TASK PROMPT — Please set down, with no changes, every line of the material below from the one containing "ATOM 197 O O" through the end. Skip the pictures.

BEGIN THE INPUT

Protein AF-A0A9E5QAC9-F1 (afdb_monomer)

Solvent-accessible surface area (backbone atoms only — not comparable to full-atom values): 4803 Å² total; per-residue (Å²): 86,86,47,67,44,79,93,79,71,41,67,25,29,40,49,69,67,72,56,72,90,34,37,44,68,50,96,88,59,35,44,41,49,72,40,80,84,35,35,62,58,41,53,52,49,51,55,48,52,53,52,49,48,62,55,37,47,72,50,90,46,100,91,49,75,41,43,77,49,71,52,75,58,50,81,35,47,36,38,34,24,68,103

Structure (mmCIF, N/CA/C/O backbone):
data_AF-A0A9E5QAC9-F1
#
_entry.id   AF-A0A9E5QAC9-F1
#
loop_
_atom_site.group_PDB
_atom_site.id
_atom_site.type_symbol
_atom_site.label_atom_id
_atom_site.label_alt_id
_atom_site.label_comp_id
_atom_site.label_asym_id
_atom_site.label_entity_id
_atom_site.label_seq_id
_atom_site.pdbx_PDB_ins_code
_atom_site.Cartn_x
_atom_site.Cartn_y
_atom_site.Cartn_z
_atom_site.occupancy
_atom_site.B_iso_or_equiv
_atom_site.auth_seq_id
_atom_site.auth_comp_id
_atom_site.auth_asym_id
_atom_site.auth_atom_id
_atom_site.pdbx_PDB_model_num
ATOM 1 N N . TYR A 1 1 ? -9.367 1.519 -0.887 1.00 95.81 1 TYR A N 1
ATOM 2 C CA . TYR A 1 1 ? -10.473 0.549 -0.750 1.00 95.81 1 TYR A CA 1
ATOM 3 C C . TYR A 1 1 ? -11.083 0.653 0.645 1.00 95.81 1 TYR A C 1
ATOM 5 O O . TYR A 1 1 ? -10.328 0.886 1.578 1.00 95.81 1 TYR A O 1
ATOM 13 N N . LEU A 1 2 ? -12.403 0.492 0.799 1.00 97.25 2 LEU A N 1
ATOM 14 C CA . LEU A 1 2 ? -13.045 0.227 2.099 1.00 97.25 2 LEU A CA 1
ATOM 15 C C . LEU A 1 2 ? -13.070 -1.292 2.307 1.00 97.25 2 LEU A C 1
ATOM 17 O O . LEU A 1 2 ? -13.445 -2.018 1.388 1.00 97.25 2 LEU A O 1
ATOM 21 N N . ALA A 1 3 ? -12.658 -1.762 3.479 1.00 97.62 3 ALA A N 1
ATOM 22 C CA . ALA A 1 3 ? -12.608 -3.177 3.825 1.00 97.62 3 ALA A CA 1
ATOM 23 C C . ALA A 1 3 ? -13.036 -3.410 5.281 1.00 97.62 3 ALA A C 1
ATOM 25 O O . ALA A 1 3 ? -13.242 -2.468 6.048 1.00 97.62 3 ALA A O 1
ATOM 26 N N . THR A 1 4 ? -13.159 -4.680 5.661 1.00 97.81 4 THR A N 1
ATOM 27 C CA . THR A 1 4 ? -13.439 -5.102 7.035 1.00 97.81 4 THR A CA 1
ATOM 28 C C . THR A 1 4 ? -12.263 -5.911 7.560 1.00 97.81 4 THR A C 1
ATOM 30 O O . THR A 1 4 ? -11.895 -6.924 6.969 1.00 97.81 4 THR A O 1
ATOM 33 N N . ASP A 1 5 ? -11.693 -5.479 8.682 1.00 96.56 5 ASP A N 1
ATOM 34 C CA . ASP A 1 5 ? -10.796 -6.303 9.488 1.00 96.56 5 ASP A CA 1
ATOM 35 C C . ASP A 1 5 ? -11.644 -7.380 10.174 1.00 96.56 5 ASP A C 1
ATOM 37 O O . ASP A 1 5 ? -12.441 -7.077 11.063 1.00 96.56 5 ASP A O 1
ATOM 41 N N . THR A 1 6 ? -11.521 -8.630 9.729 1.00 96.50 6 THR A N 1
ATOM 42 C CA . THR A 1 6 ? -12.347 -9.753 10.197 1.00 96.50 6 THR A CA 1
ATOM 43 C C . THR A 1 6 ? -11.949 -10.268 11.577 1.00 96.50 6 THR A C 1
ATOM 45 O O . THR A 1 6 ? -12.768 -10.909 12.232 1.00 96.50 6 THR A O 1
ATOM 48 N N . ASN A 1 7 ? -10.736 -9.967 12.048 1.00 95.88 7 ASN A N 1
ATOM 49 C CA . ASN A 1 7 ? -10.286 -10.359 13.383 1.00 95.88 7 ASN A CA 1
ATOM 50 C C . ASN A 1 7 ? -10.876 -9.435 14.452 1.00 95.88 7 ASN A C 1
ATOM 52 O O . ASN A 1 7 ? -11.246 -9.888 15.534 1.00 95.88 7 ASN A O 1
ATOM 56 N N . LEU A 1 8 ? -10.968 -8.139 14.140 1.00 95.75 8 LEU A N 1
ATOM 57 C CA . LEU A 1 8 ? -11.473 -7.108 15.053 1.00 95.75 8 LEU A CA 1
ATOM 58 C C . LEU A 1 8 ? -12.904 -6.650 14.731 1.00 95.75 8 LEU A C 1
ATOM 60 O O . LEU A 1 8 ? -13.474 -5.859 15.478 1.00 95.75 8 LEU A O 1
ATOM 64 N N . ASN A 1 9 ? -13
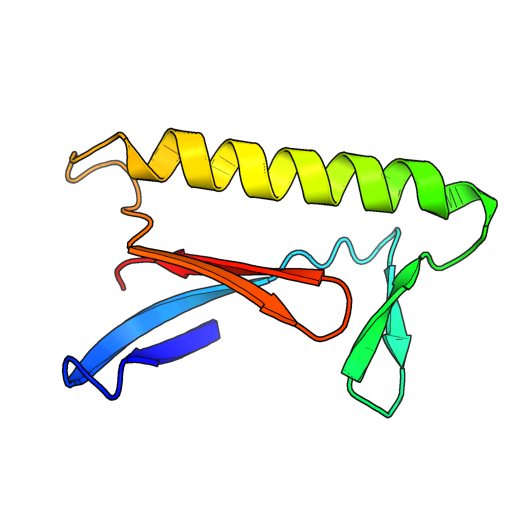.482 -7.148 13.635 1.00 96.50 9 ASN A N 1
ATOM 65 C CA . ASN A 1 9 ? -14.811 -6.814 13.126 1.00 96.50 9 ASN A CA 1
ATOM 66 C C . ASN A 1 9 ? -15.055 -5.295 13.018 1.00 96.50 9 ASN A C 1
ATOM 68 O O . ASN A 1 9 ? -16.054 -4.771 13.517 1.00 96.50 9 ASN A O 1
ATOM 72 N N . ARG A 1 10 ? -14.125 -4.578 12.372 1.00 96.25 10 ARG A N 1
ATOM 73 C CA . ARG A 1 10 ? -14.203 -3.121 12.159 1.00 96.25 10 ARG A CA 1
ATOM 74 C C . ARG A 1 10 ? -13.926 -2.728 10.713 1.00 96.25 10 ARG A C 1
ATOM 76 O O . ARG A 1 10 ? -13.212 -3.431 9.999 1.00 96.25 10 ARG A O 1
ATOM 83 N N . ALA A 1 11 ? -14.475 -1.592 10.292 1.00 97.81 11 ALA A N 1
ATOM 84 C CA . ALA A 1 11 ? -14.147 -0.992 9.005 1.00 97.81 11 ALA A CA 1
ATOM 85 C C . ALA A 1 11 ? -12.711 -0.450 9.013 1.00 97.81 11 ALA A C 1
ATOM 87 O O . ALA A 1 11 ? -12.256 0.111 10.009 1.00 97.81 11 ALA A O 1
ATOM 88 N N . VAL A 1 12 ? -12.013 -0.627 7.895 1.00 97.88 12 VAL A N 1
ATOM 89 C CA . VAL A 1 12 ? -10.665 -0.104 7.658 1.00 97.88 12 VAL A CA 1
ATOM 90 C C . VAL A 1 12 ? -10.557 0.412 6.227 1.00 97.88 12 VAL A C 1
ATOM 92 O O . VAL A 1 12 ? -11.238 -0.073 5.317 1.00 97.88 12 VAL A O 1
ATOM 95 N N . ALA A 1 13 ? -9.676 1.381 6.007 1.00 97.81 13 ALA A N 1
ATOM 96 C CA . ALA A 1 13 ? -9.306 1.828 4.675 1.00 97.81 13 ALA A CA 1
ATOM 97 C C . ALA A 1 13 ? -7.996 1.155 4.248 1.00 97.81 13 ALA A C 1
ATOM 99 O O . ALA A 1 13 ? -7.003 1.203 4.966 1.00 97.81 13 ALA A O 1
ATOM 100 N N . ILE A 1 14 ? -7.967 0.555 3.059 1.00 97.44 14 ILE A N 1
ATOM 101 C CA . ILE A 1 14 ? -6.751 -0.019 2.470 1.00 97.44 14 ILE A CA 1
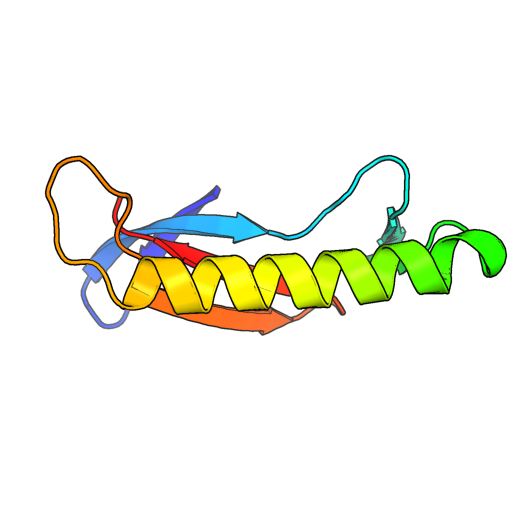
ATOM 102 C C . ILE A 1 14 ? -6.250 0.900 1.357 1.00 97.44 14 ILE A C 1
ATOM 104 O O . ILE A 1 14 ? -6.971 1.155 0.386 1.00 97.44 14 ILE A O 1
ATOM 108 N N . LYS A 1 15 ? -5.011 1.377 1.480 1.00 97.06 15 LYS A N 1
ATOM 109 C CA . LYS A 1 15 ? -4.289 2.122 0.438 1.00 97.06 15 LYS A CA 1
ATOM 110 C C . LYS A 1 15 ? -3.297 1.180 -0.241 1.00 97.06 15 LYS A C 1
ATOM 112 O O . LYS A 1 15 ? -2.511 0.540 0.443 1.00 97.06 15 LYS A O 1
ATOM 117 N N . GLU A 1 16 ? -3.326 1.107 -1.566 1.00 97.75 16 GLU A N 1
ATOM 118 C CA . GLU A 1 16 ? -2.402 0.309 -2.384 1.00 97.75 16 GLU A CA 1
ATOM 119 C C . GLU A 1 16 ? -1.379 1.229 -3.051 1.00 97.75 16 GLU A C 1
ATOM 121 O O . GLU A 1 16 ? -1.735 2.306 -3.539 1.00 97.75 16 GLU A O 1
ATOM 126 N N . TYR A 1 17 ? -0.113 0.815 -3.092 1.00 98.00 17 TYR A N 1
ATOM 127 C CA . TYR A 1 17 ? 0.873 1.484 -3.930 1.00 98.00 17 TYR A CA 1
ATOM 128 C C . TYR A 1 17 ? 0.660 1.087 -5.397 1.00 98.00 17 TYR A C 1
ATOM 130 O O . TYR A 1 17 ? 1.039 -0.001 -5.829 1.00 98.00 17 TYR A O 1
ATOM 138 N N . PHE A 1 18 ? 0.038 1.976 -6.169 1.00 97.69 18 PHE A N 1
ATOM 139 C CA . PHE A 1 18 ? -0.185 1.782 -7.601 1.00 97.69 18 PHE A CA 1
ATOM 140 C C . PHE A 1 18 ? 0.064 3.092 -8.365 1.00 97.69 18 PHE A C 1
ATOM 142 O O . PHE A 1 18 ? -0.860 3.871 -8.597 1.00 97.69 18 PHE A O 1
ATOM 149 N N . PRO A 1 19 ? 1.327 3.401 -8.705 1.00 96.88 19 PRO A N 1
ATOM 150 C CA . PRO A 1 19 ? 1.653 4.581 -9.497 1.00 96.88 19 PRO A CA 1
ATOM 151 C C . PRO A 1 19 ? 1.265 4.345 -10.965 1.00 96.88 19 PRO A C 1
ATOM 153 O O . PRO A 1 19 ? 2.051 3.786 -11.719 1.00 96.88 19 PRO A O 1
ATOM 156 N N . GLU A 1 20 ? 0.078 4.786 -11.387 1.00 94.31 20 GLU A N 1
ATOM 157 C CA . GLU A 1 20 ? -0.497 4.492 -12.720 1.00 94.31 20 GLU A CA 1
ATOM 158 C C . GLU A 1 20 ? 0.443 4.766 -13.910 1.00 94.31 20 GLU A C 1
ATOM 160 O O . GLU A 1 20 ? 0.389 4.074 -14.919 1.00 94.31 20 GLU A O 1
ATOM 165 N N . GLN A 1 21 ? 1.329 5.760 -13.801 1.00 95.44 21 GLN A N 1
ATOM 166 C CA . GLN A 1 21 ? 2.292 6.096 -14.859 1.00 95.44 21 GLN A CA 1
ATOM 167 C C . GLN A 1 21 ? 3.500 5.150 -14.915 1.00 95.44 21 GLN A C 1
ATOM 169 O O . GLN A 1 21 ? 4.167 5.068 -15.942 1.00 95.44 21 GLN A O 1
ATOM 174 N N . LEU A 1 22 ? 3.809 4.474 -13.807 1.00 96.50 22 LEU A N 1
ATOM 175 C CA . LEU A 1 22 ? 4.991 3.626 -13.653 1.00 96.50 22 LEU A CA 1
ATOM 176 C C . LEU A 1 22 ? 4.639 2.144 -13.588 1.00 96.50 22 LEU A C 1
ATOM 178 O O . LEU A 1 22 ? 5.539 1.322 -13.731 1.00 96.50 22 LEU A O 1
ATOM 182 N N . ALA A 1 23 ? 3.373 1.797 -13.352 1.00 97.62 23 ALA A N 1
ATOM 183 C CA . ALA A 1 23 ? 2.947 0.438 -13.070 1.00 97.62 23 ALA A CA 1
ATOM 184 C C . ALA A 1 23 ? 1.762 -0.017 -13.927 1.00 97.62 23 ALA A C 1
ATOM 186 O O . ALA A 1 23 ? 0.871 0.757 -14.264 1.00 97.62 23 ALA A O 1
ATOM 187 N N . SER A 1 24 ? 1.745 -1.310 -14.226 1.00 97.62 24 SER A N 1
ATOM 188 C CA . SER A 1 24 ? 0.631 -2.019 -14.853 1.00 97.62 24 SER A CA 1
ATOM 189 C C . SER A 1 24 ? 0.228 -3.209 -13.989 1.00 97.62 24 SER A C 1
ATOM 191 O O . SER A 1 24 ? 1.001 -3.648 -13.133 1.00 97.62 24 SER A O 1
ATOM 193 N N . ARG A 1 25 ? -0.996 -3.702 -14.189 1.00 97
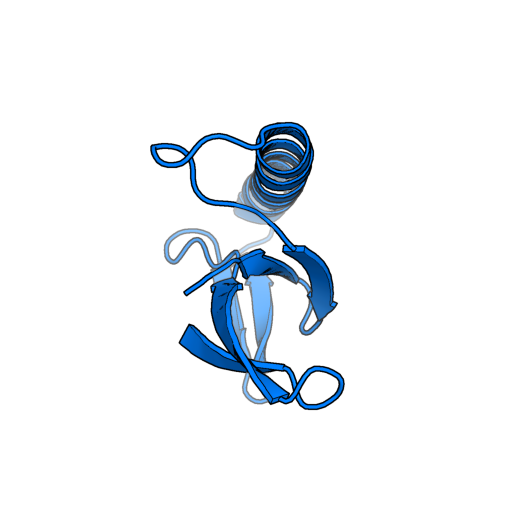.88 25 ARG A N 1
ATOM 194 C CA . ARG A 1 25 ? -1.524 -4.881 -13.504 1.00 97.88 25 ARG A CA 1
ATOM 195 C C . ARG A 1 25 ? -1.729 -6.004 -14.517 1.00 97.88 25 ARG A C 1
ATOM 197 O O . ARG A 1 25 ? -2.317 -5.747 -15.566 1.00 97.88 25 ARG A O 1
ATOM 204 N N . ASP A 1 26 ? -1.234 -7.198 -14.208 1.00 97.12 26 ASP A N 1
ATOM 205 C CA . ASP A 1 26 ? -1.476 -8.395 -15.020 1.00 97.12 26 ASP A CA 1
ATOM 206 C C . ASP A 1 26 ? -2.820 -9.068 -14.683 1.00 97.12 26 ASP A C 1
ATOM 208 O O . ASP A 1 26 ? -3.536 -8.646 -13.769 1.00 97.12 26 ASP A O 1
ATOM 212 N N . ASP A 1 27 ? -3.176 -10.108 -15
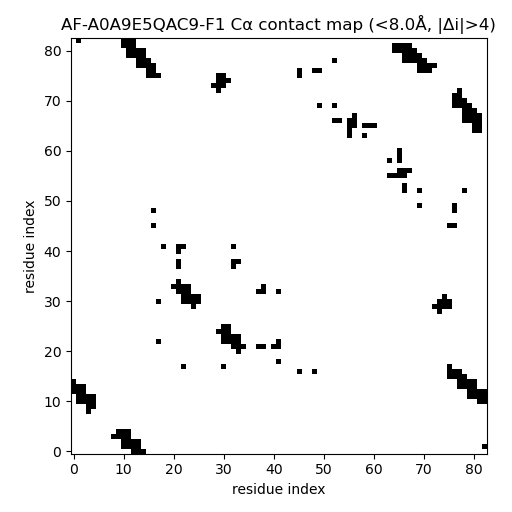.440 1.00 97.38 27 ASP A N 1
ATOM 213 C CA . ASP A 1 27 ? -4.442 -10.837 -15.277 1.00 97.38 27 ASP A CA 1
ATOM 214 C C . ASP A 1 27 ? -4.537 -11.579 -13.930 1.00 97.38 27 ASP A C 1
ATOM 216 O O . ASP A 1 27 ? -5.638 -11.789 -13.417 1.00 97.38 27 ASP A O 1
ATOM 220 N N . ASP A 1 28 ? -3.394 -11.920 -13.324 1.00 97.00 28 ASP A N 1
ATOM 221 C CA . ASP A 1 28 ? -3.299 -12.519 -11.986 1.00 97.00 28 ASP A CA 1
ATOM 222 C C . ASP A 1 28 ? -3.380 -11.460 -10.867 1.00 97.00 28 ASP A C 1
ATOM 224 O O . ASP A 1 28 ? -3.379 -11.784 -9.677 1.00 97.00 28 ASP A O 1
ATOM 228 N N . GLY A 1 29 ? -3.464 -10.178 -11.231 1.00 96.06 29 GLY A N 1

END THE INPUT

FINISHED EXERCISE —
ATOM 197 O O . ARG A 1 25 ? -2.317 -5.747 -15.566 1.00 97.88 25 ARG A O 1
ATOM 204 N N . ASP A 1 26 ? -1.234 -7.198 -14.208 1.00 97.12 26 ASP A N 1
ATOM 205 C CA . ASP A 1 26 ? -1.476 -8.395 -15.020 1.00 97.12 26 ASP A CA 1
ATOM 206 C C . ASP A 1 26 ? -2.820 -9.068 -14.683 1.00 97.12 26 ASP A C 1
ATOM 208 O O . ASP A 1 26 ? -3.536 -8.646 -13.769 1.00 97.12 26 ASP A O 1
ATOM 212 N N . ASP A 1 27 ? -3.176 -10.108 -15
.440 1.00 97.38 27 ASP A N 1
ATOM 213 C CA . ASP A 1 27 ? -4.442 -10.837 -15.277 1.00 97.38 27 ASP A CA 1
ATOM 214 C C . ASP A 1 27 ? -4.537 -11.579 -13.930 1.00 97.38 27 ASP A C 1
ATOM 216 O O . ASP A 1 27 ? -5.638 -11.789 -13.417 1.00 97.38 27 ASP A O 1
ATOM 220 N N . ASP A 1 28 ? -3.394 -11.920 -13.324 1.00 97.00 28 ASP A N 1
ATOM 221 C CA . ASP A 1 28 ? -3.299 -12.519 -11.986 1.00 97.00 28 ASP A CA 1
ATOM 222 C C . ASP A 1 28 ? -3.380 -11.460 -10.867 1.00 97.00 28 ASP A C 1
ATOM 224 O O . ASP A 1 28 ? -3.379 -11.784 -9.677 1.00 97.00 28 ASP A O 1
ATOM 228 N N . GLY A 1 29 ? -3.464 -10.178 -11.231 1.00 96.06 29 GLY A N 1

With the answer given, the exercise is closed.